Know all by these presents that, the undersigned hereby constitutes and appoints each of Daniel S. Jonas, Heather L. Cohen, Andrew W. Beakman and Robert D. Shallish, Jr., signing singly, the undersigned's true and lawful attorney-in-fact to:

(1)           Execute for and on behalf of the undersigned, in the undersigned's capacity as an officer of ConMed Corp., (the "Company"), Forms 3, 4 and 5 in accordance with Section 16(a) of the Securities Exchange Act of 1934 and the rules thereunder;

(2)           Do and perform any and all acts for and on behalf of the undersigned which may be necessary or desirable to complete and execute any such Forms 3, 4 or 5, complete and execute any amendment or amendments thereto, and timely file such form with the United States Securities and Exchange Commission and any stock exchange or similar authority; and

(3)           Take any other action of any type whatsoever in connection with the foregoing which, in the opinion of such attorney-in-fact, may be of benefit to, in the best interest of, or legally required by, the undersigned, it being understood that the documents executed by such attorney-in-fact on behalf of the undersigned pursuant to this Power of Attorney shall be in such form and shall contain such terms and conditions as such attorney-in-fact may approve in such attorney-in-fact's discretion.

The undersigned hereby grants to each such attorney-in-fact full power and authority to do and perform any and every act and thing whatsoever requisite, necessary, or proper to be done in the exercise of any of the rights and powers herein granted, as fully to all intents and purposes as the undersigned might or could do if personally present, with full power of substitution or revocation, hereby ratifying and confirming all that such attorney-in-fact, or such attorney-in-fact's substitute or substitutes, shall lawfully do or cause to be done by virtue of this Power of Attorney and the rights and powers herein granted.
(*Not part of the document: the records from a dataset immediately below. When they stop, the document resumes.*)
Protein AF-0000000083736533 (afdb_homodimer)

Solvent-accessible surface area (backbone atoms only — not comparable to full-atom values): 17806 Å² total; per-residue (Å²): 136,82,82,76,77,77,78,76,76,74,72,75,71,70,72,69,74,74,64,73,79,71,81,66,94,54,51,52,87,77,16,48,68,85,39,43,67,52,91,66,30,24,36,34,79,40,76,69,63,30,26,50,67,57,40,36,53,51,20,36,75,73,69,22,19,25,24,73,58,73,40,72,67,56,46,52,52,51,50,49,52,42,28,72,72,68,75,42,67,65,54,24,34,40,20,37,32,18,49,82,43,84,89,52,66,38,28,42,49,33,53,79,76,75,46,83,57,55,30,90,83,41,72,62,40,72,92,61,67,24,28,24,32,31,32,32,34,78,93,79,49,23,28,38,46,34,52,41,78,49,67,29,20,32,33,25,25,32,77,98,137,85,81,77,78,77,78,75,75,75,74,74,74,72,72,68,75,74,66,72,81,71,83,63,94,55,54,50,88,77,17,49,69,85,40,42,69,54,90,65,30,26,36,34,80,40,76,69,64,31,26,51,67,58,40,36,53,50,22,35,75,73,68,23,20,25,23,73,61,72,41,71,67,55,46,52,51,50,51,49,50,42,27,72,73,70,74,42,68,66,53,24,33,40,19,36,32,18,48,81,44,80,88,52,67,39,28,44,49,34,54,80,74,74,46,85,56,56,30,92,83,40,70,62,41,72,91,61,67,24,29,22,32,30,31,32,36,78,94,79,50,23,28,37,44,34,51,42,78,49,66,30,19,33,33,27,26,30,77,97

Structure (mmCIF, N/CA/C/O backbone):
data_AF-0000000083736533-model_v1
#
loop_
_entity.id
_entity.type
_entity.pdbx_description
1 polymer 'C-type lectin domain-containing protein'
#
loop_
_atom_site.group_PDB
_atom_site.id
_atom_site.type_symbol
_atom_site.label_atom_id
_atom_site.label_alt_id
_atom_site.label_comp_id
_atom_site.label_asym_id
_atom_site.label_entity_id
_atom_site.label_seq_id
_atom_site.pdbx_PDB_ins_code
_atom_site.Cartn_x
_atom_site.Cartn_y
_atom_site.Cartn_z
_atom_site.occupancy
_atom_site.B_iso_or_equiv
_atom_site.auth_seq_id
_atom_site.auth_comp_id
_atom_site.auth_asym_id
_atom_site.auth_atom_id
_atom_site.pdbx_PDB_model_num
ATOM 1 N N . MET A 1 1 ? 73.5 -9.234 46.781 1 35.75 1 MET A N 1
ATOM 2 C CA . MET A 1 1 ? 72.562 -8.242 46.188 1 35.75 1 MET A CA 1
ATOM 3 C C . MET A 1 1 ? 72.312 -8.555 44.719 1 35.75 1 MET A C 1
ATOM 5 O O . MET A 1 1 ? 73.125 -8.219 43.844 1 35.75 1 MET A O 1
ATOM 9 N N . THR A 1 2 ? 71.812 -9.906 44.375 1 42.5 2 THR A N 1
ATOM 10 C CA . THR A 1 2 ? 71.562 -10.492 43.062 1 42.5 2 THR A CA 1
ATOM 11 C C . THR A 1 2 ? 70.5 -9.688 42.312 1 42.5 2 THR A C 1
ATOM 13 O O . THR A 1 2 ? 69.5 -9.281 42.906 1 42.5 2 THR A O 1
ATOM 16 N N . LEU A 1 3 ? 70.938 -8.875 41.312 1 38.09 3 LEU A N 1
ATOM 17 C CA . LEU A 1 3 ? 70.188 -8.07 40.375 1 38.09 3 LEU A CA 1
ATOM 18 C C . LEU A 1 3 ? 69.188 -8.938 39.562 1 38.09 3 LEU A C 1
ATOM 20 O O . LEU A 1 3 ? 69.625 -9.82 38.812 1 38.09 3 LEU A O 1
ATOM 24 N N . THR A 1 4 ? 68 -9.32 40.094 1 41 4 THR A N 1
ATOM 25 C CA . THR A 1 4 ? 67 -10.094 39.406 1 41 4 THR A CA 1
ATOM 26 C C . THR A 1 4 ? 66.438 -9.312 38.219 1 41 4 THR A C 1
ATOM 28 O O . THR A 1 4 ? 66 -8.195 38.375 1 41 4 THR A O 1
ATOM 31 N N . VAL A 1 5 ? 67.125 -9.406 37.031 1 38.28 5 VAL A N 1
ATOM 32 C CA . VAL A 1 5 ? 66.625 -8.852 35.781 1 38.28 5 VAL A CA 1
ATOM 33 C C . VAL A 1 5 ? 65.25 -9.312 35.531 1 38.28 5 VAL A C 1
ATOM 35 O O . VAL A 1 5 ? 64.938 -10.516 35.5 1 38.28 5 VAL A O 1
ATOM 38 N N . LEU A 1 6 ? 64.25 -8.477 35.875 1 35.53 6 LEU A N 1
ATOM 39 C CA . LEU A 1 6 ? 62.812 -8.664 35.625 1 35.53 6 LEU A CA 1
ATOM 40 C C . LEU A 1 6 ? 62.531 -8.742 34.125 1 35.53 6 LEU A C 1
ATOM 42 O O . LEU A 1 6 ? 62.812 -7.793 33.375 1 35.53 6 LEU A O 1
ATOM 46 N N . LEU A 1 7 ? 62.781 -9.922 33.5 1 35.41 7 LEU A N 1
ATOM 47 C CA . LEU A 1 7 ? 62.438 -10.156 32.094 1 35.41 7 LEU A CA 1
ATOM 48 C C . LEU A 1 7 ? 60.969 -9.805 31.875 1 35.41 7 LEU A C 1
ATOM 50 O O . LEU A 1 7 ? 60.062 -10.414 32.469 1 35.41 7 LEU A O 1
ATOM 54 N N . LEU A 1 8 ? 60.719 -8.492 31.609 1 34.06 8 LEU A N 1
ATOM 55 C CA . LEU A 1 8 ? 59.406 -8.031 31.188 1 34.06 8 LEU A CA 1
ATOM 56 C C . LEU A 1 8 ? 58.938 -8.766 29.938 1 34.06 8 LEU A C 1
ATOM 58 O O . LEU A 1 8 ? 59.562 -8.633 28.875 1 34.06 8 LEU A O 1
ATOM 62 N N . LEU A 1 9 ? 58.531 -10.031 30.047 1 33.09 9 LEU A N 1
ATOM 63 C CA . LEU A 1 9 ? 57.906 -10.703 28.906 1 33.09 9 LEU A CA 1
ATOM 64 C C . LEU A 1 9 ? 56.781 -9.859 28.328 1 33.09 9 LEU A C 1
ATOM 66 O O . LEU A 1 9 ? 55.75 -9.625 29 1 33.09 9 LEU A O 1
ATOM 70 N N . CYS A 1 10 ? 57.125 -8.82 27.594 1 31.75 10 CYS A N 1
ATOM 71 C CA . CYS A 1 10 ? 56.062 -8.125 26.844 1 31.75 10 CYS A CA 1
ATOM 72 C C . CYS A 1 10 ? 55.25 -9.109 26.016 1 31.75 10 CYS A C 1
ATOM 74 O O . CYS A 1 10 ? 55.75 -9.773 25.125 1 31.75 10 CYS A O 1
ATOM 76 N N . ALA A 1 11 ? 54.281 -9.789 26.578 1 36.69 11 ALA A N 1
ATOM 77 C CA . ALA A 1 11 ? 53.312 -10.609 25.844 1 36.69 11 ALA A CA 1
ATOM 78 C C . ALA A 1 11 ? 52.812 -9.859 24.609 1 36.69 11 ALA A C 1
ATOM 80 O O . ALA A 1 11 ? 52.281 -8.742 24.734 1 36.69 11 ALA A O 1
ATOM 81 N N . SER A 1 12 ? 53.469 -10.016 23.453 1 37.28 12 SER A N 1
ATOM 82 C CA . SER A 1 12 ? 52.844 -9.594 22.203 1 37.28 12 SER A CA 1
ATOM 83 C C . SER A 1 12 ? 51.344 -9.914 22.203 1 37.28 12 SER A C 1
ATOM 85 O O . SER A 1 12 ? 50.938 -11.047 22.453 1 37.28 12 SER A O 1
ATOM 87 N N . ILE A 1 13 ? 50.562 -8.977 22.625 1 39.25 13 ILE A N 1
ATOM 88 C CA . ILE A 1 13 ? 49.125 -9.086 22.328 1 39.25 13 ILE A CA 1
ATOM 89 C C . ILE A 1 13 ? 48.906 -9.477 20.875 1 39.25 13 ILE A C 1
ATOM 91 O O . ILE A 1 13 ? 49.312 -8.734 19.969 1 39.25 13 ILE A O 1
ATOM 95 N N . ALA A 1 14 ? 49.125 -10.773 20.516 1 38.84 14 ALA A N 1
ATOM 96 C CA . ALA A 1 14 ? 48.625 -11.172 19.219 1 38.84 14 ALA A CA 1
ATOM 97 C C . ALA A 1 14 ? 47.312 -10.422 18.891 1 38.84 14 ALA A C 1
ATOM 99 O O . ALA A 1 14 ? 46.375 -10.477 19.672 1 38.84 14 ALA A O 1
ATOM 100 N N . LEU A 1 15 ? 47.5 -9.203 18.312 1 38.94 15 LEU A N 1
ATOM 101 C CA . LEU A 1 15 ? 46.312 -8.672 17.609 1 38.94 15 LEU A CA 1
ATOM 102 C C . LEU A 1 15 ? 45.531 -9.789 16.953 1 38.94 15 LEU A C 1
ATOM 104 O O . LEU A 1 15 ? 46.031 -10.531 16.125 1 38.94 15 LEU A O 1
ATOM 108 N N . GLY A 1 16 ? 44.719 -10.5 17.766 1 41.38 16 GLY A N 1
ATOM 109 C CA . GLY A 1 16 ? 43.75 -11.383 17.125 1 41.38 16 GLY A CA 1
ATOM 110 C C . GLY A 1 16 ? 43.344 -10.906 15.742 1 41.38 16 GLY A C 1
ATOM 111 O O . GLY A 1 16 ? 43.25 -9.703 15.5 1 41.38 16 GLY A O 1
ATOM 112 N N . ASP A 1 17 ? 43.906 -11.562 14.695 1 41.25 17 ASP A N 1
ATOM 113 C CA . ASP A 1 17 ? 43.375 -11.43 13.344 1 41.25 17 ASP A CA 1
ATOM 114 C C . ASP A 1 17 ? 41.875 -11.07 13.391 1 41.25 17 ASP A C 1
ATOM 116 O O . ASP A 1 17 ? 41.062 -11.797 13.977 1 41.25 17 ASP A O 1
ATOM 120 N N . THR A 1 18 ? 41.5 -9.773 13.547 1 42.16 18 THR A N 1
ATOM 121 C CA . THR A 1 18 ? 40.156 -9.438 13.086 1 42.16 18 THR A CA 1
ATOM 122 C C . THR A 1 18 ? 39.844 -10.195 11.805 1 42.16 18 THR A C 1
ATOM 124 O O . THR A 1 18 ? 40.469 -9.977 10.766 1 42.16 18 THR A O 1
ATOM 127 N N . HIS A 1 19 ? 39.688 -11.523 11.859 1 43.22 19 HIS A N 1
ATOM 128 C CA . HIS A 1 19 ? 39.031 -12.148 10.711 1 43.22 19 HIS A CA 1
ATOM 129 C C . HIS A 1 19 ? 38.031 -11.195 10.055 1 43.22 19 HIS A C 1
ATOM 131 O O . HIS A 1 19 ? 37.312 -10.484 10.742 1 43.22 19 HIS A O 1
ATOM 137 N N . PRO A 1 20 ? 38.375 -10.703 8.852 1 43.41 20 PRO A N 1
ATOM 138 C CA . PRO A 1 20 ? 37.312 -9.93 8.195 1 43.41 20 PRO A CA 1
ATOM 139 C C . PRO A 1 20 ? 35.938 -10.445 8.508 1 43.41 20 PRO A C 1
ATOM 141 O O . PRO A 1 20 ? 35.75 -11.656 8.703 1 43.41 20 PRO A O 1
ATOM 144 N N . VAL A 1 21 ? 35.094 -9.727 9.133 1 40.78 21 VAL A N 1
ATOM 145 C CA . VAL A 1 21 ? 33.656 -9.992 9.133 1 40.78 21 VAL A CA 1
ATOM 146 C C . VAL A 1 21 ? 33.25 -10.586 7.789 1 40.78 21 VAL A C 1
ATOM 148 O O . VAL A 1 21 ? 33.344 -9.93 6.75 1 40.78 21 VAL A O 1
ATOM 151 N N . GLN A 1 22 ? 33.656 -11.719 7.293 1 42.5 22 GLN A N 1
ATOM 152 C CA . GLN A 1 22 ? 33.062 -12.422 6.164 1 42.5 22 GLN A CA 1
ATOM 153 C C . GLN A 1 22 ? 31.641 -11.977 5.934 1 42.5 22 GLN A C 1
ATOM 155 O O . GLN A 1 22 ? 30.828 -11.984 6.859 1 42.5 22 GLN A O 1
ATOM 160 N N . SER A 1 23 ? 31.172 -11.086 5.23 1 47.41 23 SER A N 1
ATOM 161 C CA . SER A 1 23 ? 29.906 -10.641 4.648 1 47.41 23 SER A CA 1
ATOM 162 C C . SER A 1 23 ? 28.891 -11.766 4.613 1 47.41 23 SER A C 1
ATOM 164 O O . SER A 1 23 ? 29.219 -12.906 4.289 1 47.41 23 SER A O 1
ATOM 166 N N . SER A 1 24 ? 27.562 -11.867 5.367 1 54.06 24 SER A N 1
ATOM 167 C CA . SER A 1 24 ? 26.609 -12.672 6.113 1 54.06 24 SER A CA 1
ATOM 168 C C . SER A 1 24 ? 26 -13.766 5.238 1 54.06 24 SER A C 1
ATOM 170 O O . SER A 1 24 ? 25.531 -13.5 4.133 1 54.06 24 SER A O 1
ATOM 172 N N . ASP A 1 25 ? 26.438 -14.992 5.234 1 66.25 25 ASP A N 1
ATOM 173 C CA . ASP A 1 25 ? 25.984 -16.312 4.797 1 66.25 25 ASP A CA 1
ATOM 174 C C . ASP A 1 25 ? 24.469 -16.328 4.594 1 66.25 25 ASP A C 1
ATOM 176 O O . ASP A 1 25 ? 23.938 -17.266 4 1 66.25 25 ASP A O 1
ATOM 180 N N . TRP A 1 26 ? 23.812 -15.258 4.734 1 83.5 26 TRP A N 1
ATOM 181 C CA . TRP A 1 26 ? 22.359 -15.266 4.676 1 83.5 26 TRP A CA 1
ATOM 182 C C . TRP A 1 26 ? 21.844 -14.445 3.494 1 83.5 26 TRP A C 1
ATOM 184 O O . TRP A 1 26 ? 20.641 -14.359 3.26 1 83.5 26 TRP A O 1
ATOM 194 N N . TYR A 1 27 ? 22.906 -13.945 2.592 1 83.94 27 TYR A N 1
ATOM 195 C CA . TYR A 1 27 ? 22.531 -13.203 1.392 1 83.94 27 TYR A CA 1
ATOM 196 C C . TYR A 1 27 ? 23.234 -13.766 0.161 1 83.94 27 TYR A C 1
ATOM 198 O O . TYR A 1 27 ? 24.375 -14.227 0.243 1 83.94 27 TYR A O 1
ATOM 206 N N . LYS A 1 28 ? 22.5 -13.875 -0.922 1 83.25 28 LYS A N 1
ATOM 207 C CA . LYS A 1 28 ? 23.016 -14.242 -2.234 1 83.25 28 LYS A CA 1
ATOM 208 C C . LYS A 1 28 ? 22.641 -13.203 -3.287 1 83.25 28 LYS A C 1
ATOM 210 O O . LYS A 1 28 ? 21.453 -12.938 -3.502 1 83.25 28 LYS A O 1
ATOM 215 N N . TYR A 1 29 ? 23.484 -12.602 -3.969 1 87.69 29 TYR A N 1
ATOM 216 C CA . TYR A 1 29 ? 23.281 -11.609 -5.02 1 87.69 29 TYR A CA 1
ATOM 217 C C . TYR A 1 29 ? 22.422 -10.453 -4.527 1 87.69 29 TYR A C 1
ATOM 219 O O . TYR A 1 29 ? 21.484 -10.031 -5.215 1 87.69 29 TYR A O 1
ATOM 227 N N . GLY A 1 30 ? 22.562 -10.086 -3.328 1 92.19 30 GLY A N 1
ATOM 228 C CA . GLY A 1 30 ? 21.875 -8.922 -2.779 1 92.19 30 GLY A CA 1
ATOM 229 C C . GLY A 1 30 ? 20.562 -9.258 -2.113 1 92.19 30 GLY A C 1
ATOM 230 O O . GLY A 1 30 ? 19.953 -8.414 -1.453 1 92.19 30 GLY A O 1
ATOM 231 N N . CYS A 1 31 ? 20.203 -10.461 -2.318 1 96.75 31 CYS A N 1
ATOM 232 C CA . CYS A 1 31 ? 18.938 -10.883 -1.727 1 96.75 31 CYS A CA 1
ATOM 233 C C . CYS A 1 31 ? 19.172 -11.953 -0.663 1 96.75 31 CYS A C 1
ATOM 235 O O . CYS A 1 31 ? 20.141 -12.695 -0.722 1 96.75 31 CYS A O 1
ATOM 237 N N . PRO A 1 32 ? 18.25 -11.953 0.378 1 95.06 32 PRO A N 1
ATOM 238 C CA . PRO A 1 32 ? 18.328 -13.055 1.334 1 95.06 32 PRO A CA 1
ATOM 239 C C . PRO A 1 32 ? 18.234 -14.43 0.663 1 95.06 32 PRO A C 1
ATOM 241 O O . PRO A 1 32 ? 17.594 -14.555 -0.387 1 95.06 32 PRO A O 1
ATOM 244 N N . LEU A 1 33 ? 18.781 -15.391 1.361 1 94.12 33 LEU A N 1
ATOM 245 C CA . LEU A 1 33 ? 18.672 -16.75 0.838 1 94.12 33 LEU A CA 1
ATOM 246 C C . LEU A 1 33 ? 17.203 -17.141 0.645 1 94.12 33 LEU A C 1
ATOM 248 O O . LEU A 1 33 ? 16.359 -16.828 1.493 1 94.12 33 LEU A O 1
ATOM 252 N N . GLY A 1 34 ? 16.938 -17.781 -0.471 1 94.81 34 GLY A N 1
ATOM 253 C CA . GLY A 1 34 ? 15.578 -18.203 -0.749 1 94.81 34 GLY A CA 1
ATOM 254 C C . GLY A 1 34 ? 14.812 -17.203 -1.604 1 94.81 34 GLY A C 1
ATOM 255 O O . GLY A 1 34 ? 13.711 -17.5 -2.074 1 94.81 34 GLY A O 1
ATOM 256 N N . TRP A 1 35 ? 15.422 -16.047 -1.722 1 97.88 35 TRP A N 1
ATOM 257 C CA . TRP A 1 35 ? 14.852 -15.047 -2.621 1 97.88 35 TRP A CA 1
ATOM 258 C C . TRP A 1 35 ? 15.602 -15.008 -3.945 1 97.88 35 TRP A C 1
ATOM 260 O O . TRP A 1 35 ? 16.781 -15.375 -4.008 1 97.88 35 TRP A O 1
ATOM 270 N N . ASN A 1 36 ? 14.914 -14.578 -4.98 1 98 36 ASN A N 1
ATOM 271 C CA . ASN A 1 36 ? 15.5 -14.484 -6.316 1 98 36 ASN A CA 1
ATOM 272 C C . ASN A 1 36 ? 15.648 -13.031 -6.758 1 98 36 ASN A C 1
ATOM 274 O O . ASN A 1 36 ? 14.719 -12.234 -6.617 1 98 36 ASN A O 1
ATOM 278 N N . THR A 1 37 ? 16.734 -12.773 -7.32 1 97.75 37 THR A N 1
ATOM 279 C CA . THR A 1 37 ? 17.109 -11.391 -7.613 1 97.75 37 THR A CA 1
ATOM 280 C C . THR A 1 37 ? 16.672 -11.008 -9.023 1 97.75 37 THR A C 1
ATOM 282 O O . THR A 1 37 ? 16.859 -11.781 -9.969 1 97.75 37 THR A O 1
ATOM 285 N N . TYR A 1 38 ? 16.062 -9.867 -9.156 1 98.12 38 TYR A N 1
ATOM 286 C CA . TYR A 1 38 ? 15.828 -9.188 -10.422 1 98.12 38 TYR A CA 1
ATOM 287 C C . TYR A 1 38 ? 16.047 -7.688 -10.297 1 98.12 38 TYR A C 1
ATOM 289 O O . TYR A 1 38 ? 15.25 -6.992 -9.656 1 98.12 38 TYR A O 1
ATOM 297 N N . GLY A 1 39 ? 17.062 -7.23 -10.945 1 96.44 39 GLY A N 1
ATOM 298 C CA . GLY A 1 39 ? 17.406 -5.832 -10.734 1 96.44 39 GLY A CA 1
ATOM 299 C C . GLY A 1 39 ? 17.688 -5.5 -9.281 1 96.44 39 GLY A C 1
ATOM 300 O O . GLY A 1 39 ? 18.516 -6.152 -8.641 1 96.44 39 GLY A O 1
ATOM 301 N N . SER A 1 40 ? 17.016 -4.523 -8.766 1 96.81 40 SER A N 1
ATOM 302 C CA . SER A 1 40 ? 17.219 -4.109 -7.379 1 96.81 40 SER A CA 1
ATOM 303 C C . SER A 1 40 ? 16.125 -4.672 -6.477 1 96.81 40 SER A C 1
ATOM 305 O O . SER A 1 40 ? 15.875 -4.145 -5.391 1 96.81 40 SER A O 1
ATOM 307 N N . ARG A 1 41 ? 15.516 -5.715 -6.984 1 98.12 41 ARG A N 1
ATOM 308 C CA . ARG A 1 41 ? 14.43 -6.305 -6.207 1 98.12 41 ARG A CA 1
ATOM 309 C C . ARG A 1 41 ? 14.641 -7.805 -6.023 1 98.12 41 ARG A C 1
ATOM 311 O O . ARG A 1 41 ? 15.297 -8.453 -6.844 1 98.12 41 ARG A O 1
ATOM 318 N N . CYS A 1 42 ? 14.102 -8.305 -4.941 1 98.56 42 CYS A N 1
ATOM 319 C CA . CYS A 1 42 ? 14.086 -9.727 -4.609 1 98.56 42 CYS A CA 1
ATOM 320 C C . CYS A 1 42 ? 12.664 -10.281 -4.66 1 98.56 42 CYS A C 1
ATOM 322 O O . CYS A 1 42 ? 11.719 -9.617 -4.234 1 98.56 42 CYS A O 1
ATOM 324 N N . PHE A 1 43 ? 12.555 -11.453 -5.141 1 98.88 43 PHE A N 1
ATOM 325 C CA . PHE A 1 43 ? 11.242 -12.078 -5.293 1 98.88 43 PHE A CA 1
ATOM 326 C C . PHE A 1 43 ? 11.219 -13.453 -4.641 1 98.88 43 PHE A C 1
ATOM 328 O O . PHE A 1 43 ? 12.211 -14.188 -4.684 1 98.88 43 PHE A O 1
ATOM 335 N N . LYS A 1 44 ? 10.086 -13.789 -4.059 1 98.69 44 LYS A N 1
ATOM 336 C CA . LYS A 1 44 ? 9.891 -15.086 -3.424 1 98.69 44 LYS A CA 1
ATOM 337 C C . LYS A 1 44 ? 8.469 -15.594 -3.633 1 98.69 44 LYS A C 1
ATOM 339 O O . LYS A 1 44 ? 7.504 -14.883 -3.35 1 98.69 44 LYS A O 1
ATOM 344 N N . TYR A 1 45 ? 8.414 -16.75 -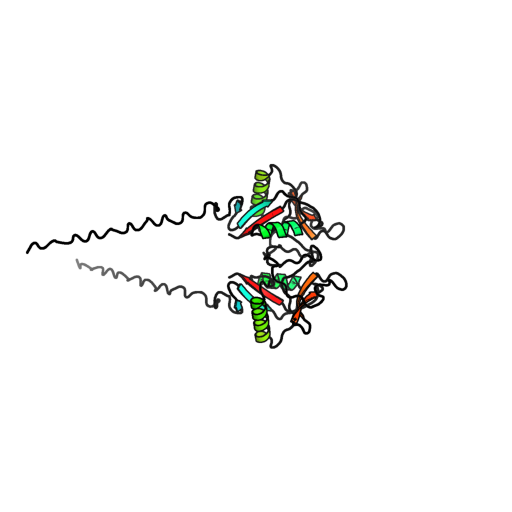4.156 1 98.81 45 TYR A N 1
ATOM 345 C CA . TYR A 1 45 ? 7.133 -17.422 -4.293 1 98.81 45 TYR A CA 1
ATOM 346 C C . TYR A 1 45 ? 6.75 -18.141 -3.002 1 98.81 45 TYR A C 1
ATOM 348 O O . TYR A 1 45 ? 7.566 -18.844 -2.412 1 98.81 45 TYR A O 1
ATOM 356 N N . VAL A 1 46 ? 5.52 -17.938 -2.561 1 98.81 46 VAL A N 1
ATOM 357 C CA . VAL A 1 46 ? 5 -18.578 -1.361 1 98.81 46 VAL A CA 1
ATOM 358 C C . VAL A 1 46 ? 3.85 -19.516 -1.734 1 98.81 46 VAL A C 1
ATOM 360 O O . VAL A 1 46 ? 2.777 -19.062 -2.139 1 98.81 46 VAL A O 1
ATOM 363 N N . LYS A 1 47 ? 3.98 -20.734 -1.48 1 98.19 47 LYS A N 1
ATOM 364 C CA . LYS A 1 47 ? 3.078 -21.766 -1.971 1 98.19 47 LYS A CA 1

The undersigned acknowledges that the foregoing attorneys-in-fact, in serving in such capacity at the request of the undersigned, are not assuming, nor is the Company assuming, any of the undersigned's responsibilities to comply with Section 16 of the Securities Exchange Act of 1934.

This Power of Attorney shall remain in full force and effect until the undersigned is no longer required to file Forms 3, 4 and 5 with respect to the undersigned's holdings of and transactions in securities issued by the Company, unless earlier revoked by the undersigned in a signed writing delivered to the foregoing attorneys-in-fact.

IN WITNESS WHEREOF, the undersigned has caused this Power of Attorney to be executed as of this 19th  day of February, 2008.